__Work to complete__
Using the data that follows, return exactly the lines from the one that contains "ATOM 36 N N" through the one that contains "ATOM 81 C CA", ends included.

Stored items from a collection

▼

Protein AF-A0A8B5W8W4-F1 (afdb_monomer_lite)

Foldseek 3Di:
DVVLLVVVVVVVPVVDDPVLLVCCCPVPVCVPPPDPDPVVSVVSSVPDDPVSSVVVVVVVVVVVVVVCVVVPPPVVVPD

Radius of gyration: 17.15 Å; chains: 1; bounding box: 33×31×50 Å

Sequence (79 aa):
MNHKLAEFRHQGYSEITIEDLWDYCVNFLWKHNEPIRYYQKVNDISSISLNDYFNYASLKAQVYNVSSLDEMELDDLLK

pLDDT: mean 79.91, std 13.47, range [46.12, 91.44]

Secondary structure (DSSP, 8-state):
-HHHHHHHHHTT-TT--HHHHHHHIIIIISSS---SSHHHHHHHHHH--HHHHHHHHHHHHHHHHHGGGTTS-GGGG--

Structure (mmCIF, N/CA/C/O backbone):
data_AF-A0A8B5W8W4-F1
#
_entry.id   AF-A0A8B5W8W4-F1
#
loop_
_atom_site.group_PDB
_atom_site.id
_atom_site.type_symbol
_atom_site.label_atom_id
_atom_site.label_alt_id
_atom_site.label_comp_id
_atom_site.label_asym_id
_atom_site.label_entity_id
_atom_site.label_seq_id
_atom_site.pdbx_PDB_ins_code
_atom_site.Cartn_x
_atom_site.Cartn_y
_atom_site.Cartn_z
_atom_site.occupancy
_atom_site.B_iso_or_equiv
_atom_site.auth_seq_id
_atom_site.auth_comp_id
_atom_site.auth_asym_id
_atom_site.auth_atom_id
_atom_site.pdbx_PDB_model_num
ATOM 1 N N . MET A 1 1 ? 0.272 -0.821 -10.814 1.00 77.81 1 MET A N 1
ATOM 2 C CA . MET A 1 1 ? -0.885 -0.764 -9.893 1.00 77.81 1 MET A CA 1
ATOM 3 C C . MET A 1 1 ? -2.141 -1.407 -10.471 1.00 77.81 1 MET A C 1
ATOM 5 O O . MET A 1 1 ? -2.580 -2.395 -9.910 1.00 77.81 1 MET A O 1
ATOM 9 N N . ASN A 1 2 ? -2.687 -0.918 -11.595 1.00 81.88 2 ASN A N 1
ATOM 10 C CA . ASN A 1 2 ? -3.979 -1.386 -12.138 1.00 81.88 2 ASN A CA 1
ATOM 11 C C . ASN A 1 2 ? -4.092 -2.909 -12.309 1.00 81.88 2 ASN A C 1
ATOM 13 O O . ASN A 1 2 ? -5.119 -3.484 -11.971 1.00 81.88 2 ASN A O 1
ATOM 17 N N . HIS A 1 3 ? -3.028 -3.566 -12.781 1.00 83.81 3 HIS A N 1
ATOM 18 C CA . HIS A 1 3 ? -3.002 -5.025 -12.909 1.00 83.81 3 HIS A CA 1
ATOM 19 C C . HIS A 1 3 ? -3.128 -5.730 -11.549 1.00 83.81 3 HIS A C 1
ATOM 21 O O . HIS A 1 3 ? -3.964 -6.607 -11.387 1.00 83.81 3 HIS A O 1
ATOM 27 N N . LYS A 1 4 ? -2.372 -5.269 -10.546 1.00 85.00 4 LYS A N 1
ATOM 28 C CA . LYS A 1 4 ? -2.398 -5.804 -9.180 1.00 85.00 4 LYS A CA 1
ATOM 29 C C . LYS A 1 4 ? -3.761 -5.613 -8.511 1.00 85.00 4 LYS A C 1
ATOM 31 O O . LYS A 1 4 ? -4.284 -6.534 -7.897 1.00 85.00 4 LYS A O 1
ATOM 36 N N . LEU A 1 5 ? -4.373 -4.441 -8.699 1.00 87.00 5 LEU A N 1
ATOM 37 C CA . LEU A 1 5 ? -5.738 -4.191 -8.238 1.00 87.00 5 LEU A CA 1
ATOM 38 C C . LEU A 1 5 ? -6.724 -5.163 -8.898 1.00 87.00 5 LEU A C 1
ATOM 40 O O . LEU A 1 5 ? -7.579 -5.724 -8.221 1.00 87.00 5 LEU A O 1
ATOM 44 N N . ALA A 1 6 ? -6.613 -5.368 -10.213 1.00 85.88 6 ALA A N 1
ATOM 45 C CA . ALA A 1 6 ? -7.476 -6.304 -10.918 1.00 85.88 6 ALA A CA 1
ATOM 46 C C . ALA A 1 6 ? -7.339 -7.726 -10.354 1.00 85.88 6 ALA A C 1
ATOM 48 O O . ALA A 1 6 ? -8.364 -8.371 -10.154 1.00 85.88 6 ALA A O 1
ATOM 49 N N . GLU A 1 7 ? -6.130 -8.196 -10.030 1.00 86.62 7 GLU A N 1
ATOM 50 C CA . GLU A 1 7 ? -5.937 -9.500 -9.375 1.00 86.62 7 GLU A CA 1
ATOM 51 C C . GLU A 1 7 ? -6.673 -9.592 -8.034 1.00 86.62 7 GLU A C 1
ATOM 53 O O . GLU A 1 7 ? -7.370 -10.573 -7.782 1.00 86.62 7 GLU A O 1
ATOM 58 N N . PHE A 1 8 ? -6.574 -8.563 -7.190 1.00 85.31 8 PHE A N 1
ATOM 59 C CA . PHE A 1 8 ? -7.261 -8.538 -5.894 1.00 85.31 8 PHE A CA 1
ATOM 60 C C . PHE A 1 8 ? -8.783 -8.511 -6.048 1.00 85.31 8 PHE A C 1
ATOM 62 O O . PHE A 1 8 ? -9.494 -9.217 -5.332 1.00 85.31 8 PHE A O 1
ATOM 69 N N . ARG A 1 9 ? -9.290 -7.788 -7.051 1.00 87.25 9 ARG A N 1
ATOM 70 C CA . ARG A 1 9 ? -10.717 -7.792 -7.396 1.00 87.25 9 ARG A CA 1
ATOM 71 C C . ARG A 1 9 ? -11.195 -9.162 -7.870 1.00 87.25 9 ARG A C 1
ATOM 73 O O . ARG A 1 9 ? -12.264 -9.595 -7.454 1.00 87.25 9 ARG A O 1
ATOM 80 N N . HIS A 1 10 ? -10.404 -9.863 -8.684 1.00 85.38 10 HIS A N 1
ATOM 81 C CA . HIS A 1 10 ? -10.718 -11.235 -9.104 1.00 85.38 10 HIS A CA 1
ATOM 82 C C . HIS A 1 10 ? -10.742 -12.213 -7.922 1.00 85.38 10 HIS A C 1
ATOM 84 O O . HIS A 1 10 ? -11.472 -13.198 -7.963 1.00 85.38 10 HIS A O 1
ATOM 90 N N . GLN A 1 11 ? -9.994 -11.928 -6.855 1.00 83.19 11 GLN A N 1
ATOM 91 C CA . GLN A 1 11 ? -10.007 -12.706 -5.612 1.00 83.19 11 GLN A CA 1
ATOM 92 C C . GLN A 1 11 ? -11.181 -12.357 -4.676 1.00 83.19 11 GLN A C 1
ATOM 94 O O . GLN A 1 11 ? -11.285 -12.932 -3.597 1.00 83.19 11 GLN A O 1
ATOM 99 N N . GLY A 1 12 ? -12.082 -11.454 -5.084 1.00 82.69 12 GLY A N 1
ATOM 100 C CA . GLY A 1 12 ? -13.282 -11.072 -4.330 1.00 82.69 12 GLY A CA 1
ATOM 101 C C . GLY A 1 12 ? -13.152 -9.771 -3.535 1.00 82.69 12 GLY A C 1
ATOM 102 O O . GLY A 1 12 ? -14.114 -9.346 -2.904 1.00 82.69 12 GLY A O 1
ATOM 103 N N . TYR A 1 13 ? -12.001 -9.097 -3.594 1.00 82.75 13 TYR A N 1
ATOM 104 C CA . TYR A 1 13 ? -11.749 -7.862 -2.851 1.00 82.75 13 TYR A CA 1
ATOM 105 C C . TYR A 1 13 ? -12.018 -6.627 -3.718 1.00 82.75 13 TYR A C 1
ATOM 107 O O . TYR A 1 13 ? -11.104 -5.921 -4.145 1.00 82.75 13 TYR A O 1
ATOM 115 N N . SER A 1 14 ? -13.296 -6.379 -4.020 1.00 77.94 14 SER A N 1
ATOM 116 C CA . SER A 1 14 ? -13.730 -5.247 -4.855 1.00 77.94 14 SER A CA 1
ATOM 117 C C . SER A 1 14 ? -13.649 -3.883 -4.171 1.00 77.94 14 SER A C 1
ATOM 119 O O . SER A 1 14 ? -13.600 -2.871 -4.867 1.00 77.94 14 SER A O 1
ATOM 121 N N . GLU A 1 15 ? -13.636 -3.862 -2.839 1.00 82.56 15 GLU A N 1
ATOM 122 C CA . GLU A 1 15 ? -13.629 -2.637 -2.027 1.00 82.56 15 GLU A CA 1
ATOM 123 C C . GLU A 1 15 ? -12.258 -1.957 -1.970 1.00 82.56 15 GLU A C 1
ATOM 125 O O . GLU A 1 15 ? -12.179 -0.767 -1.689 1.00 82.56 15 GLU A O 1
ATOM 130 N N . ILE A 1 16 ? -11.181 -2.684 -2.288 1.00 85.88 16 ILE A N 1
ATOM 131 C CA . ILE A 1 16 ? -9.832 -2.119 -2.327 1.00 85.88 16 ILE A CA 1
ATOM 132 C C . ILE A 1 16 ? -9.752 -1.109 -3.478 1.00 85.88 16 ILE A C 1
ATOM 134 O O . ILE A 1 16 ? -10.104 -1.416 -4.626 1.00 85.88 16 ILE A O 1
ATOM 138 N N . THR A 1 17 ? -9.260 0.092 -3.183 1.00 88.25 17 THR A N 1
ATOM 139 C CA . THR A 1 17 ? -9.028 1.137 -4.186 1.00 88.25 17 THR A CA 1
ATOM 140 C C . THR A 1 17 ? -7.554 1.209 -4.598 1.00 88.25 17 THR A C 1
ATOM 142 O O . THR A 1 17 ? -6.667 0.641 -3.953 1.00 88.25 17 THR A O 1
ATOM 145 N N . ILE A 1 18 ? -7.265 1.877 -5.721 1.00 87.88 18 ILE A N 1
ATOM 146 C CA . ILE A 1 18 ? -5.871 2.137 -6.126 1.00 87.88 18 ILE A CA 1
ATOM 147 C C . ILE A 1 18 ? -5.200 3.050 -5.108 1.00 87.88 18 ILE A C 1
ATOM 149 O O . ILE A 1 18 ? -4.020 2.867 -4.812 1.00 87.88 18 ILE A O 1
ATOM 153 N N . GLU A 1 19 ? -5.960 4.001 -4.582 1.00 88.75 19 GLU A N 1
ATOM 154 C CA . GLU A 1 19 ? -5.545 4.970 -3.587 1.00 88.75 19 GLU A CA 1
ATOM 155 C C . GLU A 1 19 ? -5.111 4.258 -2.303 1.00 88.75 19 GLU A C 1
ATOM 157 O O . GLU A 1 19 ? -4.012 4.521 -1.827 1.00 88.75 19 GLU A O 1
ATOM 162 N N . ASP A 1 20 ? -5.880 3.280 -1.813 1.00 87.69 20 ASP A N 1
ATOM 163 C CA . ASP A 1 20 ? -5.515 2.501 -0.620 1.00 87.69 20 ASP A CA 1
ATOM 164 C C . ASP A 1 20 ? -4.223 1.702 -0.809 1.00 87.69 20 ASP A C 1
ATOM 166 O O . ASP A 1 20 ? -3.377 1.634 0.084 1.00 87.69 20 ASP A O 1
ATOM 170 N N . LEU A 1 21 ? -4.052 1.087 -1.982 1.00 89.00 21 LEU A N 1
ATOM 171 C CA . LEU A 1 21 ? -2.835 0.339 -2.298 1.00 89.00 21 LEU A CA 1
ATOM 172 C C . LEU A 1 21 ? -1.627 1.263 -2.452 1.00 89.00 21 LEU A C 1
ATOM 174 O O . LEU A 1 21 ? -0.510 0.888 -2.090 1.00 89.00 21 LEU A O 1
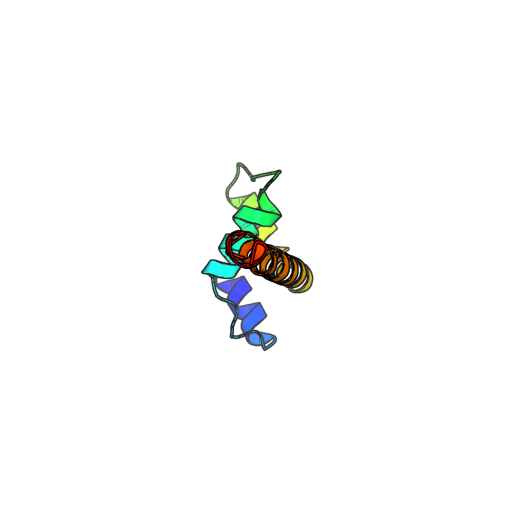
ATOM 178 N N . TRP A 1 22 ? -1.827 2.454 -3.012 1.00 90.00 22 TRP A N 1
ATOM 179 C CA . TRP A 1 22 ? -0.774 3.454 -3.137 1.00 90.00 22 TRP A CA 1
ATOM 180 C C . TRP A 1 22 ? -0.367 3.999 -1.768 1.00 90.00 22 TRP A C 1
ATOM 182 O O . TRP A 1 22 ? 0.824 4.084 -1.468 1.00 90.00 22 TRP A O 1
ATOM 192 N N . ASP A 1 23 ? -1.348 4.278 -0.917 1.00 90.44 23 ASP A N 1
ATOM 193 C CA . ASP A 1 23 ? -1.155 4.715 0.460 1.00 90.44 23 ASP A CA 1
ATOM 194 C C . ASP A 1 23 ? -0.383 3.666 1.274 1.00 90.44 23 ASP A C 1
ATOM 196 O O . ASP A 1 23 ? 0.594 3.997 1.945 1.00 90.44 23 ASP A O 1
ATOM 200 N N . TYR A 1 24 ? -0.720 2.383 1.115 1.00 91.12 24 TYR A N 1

▲

__Output of the task__
ATOM 36 N N . LEU A 1 5 ? -4.373 -4.441 -8.699 1.00 87.00 5 LEU A N 1
ATOM 37 C CA . LEU A 1 5 ? -5.738 -4.191 -8.238 1.00 87.00 5 LEU A CA 1
ATOM 38 C C . LEU A 1 5 ? -6.724 -5.163 -8.898 1.00 87.00 5 LEU A C 1
ATOM 40 O O . LEU A 1 5 ? -7.579 -5.724 -8.221 1.00 87.00 5 LEU A O 1
ATOM 44 N N . ALA A 1 6 ? -6.613 -5.368 -10.213 1.00 85.88 6 ALA A N 1
ATOM 45 C CA . ALA A 1 6 ? -7.476 -6.304 -10.918 1.00 85.88 6 ALA A CA 1
ATOM 46 C C . ALA A 1 6 ? -7.339 -7.726 -10.354 1.00 85.88 6 ALA A C 1
ATOM 48 O O . ALA A 1 6 ? -8.364 -8.371 -10.154 1.00 85.88 6 ALA A O 1
ATOM 49 N N . GLU A 1 7 ? -6.130 -8.196 -10.030 1.00 86.62 7 GLU A N 1
ATOM 50 C CA . GLU A 1 7 ? -5.937 -9.500 -9.375 1.00 86.62 7 GLU A CA 1
ATOM 51 C C . GLU A 1 7 ? -6.673 -9.592 -8.034 1.00 86.62 7 GLU A C 1
ATOM 53 O O . GLU A 1 7 ? -7.370 -10.573 -7.782 1.00 86.62 7 GLU A O 1
ATOM 58 N N . PHE A 1 8 ? -6.574 -8.563 -7.190 1.00 85.31 8 PHE A N 1
ATOM 59 C CA . PHE A 1 8 ? -7.261 -8.538 -5.894 1.00 85.31 8 PHE A CA 1
ATOM 60 C C . PHE A 1 8 ? -8.783 -8.511 -6.048 1.00 85.31 8 PHE A C 1
ATOM 62 O O . PHE A 1 8 ? -9.494 -9.217 -5.332 1.00 85.31 8 PHE A O 1
ATOM 69 N N . ARG A 1 9 ? -9.290 -7.788 -7.051 1.00 87.25 9 ARG A N 1
ATOM 70 C CA . ARG A 1 9 ? -10.717 -7.792 -7.396 1.00 87.25 9 ARG A CA 1
ATOM 71 C C . ARG A 1 9 ? -11.195 -9.162 -7.870 1.00 87.25 9 ARG A C 1
ATOM 73 O O . ARG A 1 9 ? -12.264 -9.595 -7.454 1.00 87.25 9 ARG A O 1
ATOM 80 N N . HIS A 1 10 ? -10.404 -9.863 -8.684 1.00 85.38 10 HIS A N 1
ATOM 81 C CA . HIS A 1 10 ? -10.718 -11.235 -9.104 1.00 85.38 10 HIS A CA 1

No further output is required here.